REQUIRED WORK —
Only the lines of the data below from the one with "ATOM 112 C CA" through the one with "ATOM 149 N N" are wanted. Repeat them exactly.
━━━ DATASET CONTENT ━━━
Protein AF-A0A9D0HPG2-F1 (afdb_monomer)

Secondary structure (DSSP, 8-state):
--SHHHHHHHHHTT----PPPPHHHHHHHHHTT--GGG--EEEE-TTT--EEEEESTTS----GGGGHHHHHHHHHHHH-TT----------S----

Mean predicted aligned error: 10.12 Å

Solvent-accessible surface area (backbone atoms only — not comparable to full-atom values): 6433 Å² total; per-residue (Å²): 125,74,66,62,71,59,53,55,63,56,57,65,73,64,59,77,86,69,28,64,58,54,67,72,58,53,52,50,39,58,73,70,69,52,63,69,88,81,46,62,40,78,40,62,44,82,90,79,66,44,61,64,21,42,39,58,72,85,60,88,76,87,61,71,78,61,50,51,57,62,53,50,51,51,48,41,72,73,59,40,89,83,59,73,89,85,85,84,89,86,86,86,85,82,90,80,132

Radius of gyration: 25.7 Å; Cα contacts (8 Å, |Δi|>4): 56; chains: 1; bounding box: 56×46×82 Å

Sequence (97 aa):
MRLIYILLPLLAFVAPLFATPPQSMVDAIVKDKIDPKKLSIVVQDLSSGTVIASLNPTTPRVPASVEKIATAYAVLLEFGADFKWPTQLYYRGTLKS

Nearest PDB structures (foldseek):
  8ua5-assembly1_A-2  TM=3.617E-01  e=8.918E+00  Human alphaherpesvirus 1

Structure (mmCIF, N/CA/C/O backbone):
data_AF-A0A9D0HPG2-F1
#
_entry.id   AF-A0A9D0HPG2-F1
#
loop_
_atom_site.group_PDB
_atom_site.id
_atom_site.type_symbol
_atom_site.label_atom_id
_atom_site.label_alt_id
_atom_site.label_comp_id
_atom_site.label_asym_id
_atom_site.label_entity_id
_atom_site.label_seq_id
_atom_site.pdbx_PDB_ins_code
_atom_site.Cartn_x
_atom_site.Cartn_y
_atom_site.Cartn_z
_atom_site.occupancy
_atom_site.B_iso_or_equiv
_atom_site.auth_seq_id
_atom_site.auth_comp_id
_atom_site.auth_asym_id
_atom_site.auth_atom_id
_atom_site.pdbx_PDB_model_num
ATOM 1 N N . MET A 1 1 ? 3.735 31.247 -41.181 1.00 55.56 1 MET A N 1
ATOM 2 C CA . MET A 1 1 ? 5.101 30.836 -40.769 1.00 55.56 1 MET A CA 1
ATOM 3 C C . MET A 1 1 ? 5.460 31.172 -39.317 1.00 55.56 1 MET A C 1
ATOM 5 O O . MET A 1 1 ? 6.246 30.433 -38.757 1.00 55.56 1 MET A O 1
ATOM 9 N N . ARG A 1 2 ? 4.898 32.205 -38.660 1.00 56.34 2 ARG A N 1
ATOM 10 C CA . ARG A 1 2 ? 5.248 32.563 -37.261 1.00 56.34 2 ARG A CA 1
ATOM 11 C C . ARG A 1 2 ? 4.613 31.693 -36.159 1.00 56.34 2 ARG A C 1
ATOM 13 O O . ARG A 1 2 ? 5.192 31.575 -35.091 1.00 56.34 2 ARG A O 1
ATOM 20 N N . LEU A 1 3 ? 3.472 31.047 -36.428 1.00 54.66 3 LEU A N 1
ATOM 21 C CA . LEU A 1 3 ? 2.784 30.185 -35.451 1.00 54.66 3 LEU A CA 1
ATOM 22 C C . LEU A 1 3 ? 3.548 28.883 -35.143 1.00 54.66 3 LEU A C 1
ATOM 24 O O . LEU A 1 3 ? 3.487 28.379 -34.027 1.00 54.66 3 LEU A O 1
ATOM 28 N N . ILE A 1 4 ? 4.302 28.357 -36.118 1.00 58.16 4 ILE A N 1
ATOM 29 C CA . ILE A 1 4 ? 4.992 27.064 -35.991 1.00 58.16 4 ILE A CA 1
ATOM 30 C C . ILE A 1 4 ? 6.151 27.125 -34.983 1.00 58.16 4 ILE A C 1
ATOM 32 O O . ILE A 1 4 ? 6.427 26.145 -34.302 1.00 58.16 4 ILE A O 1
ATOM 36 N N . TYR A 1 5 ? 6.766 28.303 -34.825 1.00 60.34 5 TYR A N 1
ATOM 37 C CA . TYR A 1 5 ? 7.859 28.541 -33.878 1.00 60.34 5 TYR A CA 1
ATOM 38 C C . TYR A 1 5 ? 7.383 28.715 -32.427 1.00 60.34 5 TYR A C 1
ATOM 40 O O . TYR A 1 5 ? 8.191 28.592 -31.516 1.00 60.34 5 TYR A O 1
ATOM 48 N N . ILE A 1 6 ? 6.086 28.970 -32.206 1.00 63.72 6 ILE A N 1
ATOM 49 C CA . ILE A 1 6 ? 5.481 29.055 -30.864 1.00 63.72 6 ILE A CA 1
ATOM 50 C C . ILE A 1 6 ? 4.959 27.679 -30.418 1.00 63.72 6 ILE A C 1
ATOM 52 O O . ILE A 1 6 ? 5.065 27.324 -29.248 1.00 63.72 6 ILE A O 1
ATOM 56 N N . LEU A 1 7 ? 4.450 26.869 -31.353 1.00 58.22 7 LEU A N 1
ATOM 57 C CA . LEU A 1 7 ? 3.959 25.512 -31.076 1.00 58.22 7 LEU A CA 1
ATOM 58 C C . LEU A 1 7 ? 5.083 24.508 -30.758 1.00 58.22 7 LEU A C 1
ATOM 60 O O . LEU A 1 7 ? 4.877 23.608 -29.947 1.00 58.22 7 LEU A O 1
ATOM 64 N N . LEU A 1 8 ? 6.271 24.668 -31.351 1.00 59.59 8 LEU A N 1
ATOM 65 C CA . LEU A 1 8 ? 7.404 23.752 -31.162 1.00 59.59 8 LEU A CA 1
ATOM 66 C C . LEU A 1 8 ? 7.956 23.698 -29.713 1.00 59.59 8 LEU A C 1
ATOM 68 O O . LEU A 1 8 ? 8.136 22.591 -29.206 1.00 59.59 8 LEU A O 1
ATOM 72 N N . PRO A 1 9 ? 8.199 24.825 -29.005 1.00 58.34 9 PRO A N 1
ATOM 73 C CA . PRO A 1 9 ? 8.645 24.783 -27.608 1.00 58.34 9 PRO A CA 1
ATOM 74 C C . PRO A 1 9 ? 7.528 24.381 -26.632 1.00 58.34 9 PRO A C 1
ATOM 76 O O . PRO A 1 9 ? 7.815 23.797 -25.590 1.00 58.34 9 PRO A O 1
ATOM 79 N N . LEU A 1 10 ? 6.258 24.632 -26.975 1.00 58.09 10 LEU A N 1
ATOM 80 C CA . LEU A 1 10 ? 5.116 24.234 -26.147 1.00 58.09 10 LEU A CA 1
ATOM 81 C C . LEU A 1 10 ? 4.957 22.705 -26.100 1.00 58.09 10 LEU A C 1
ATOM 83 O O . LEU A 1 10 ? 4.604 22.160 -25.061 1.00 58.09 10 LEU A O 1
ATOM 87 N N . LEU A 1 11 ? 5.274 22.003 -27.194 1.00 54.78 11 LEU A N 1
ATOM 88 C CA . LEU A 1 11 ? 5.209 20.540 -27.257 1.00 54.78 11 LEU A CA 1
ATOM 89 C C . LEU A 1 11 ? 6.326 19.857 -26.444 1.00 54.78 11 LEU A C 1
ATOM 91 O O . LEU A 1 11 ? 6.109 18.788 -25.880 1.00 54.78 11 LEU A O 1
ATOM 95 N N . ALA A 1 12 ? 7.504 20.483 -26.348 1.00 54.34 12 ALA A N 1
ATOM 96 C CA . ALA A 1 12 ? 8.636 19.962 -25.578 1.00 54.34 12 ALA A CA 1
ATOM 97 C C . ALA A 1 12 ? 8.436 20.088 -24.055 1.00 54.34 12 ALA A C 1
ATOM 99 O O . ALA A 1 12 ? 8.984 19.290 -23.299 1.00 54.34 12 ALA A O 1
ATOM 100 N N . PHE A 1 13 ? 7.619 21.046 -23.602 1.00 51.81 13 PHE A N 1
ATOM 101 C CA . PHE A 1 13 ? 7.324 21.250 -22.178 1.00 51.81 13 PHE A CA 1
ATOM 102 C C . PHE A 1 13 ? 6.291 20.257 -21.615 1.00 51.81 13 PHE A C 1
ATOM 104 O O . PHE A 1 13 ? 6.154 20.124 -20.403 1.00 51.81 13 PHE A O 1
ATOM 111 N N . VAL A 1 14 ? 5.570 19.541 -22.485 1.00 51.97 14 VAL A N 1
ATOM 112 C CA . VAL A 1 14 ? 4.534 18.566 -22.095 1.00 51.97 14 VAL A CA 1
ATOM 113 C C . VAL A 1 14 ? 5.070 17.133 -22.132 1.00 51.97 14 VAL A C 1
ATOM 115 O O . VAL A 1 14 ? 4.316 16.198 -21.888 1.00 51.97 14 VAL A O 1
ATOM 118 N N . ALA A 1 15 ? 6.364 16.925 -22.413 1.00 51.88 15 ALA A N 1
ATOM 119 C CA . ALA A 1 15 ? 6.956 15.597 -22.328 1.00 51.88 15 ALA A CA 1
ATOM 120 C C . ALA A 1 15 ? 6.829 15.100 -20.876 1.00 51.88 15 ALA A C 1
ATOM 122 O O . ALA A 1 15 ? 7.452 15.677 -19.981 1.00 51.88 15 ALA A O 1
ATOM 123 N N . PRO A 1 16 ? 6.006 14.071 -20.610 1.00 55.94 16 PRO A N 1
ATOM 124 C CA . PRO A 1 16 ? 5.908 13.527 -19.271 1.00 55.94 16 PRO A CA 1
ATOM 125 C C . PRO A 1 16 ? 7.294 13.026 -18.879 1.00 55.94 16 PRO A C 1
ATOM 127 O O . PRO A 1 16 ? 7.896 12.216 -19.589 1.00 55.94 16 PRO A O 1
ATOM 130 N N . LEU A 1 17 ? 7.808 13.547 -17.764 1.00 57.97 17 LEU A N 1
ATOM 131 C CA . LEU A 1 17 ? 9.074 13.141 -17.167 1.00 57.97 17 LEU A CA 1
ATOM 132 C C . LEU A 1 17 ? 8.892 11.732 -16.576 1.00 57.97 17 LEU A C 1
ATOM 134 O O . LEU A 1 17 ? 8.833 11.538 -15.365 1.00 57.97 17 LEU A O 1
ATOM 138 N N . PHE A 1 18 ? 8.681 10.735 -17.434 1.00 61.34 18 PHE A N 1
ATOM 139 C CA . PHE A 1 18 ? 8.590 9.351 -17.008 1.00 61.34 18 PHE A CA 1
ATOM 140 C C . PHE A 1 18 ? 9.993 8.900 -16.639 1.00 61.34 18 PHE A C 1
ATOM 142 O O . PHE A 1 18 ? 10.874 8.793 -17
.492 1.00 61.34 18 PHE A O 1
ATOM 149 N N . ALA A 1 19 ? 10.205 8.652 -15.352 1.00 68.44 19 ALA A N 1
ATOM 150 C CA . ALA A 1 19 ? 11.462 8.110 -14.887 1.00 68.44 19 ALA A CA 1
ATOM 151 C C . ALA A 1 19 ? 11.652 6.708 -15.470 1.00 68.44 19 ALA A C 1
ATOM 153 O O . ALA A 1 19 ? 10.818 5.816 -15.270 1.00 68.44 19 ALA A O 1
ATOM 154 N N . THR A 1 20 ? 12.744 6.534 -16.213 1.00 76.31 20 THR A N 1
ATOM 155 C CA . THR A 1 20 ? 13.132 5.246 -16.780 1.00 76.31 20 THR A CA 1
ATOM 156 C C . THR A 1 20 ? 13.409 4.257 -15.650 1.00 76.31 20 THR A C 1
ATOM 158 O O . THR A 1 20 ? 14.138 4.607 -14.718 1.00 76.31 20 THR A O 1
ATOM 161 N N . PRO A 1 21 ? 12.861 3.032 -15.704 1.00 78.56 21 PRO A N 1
━━━
RESPONSE FOR THIS EXERCISE —
ATOM 112 C CA . VAL A 1 14 ? 4.534 18.566 -22.095 1.00 51.97 14 VAL A CA 1
ATOM 113 C C . VAL A 1 14 ? 5.070 17.133 -22.132 1.00 51.97 14 VAL A C 1
ATOM 115 O O . VAL A 1 14 ? 4.316 16.198 -21.888 1.00 51.97 14 VAL A O 1
ATOM 118 N N . ALA A 1 15 ? 6.364 16.925 -22.413 1.00 51.88 15 ALA A N 1
ATOM 119 C CA . ALA A 1 15 ? 6.956 15.597 -22.328 1.00 51.88 15 ALA A CA 1
ATOM 120 C C . ALA A 1 15 ? 6.829 15.100 -20.876 1.00 51.88 15 ALA A C 1
ATOM 122 O O . ALA A 1 15 ? 7.452 15.677 -19.981 1.00 51.88 15 ALA A O 1
ATOM 123 N N . PRO A 1 16 ? 6.006 14.071 -20.610 1.00 55.94 16 PRO A N 1
ATOM 124 C CA . PRO A 1 16 ? 5.908 13.527 -19.271 1.00 55.94 16 PRO A CA 1
ATOM 125 C C . PRO A 1 16 ? 7.294 13.026 -18.879 1.00 55.94 16 PRO A C 1
ATOM 127 O O . PRO A 1 16 ? 7.896 12.216 -19.589 1.00 55.94 16 PRO A O 1
ATOM 130 N N . LEU A 1 17 ? 7.808 13.547 -17.764 1.00 57.97 17 LEU A N 1
ATOM 131 C CA . LEU A 1 17 ? 9.074 13.141 -17.167 1.00 57.97 17 LEU A CA 1
ATOM 132 C C . LEU A 1 17 ? 8.892 11.732 -16.576 1.00 57.97 17 LEU A C 1
ATOM 134 O O . LEU A 1 17 ? 8.833 11.538 -15.365 1.00 57.97 17 LEU A O 1
ATOM 138 N N . PHE A 1 18 ? 8.681 10.735 -17.434 1.00 61.34 18 PHE A N 1
ATOM 139 C CA . PHE A 1 18 ? 8.590 9.351 -17.008 1.00 61.34 18 PHE A CA 1
ATOM 140 C C . PHE A 1 18 ? 9.993 8.900 -16.639 1.00 61.34 18 PHE A C 1
ATOM 142 O O . PHE A 1 18 ? 10.874 8.793 -17
.492 1.00 61.34 18 PHE A O 1
ATOM 149 N N . ALA A 1 19 ? 10.205 8.652 -15.352 1.00 68.44 19 ALA A N 1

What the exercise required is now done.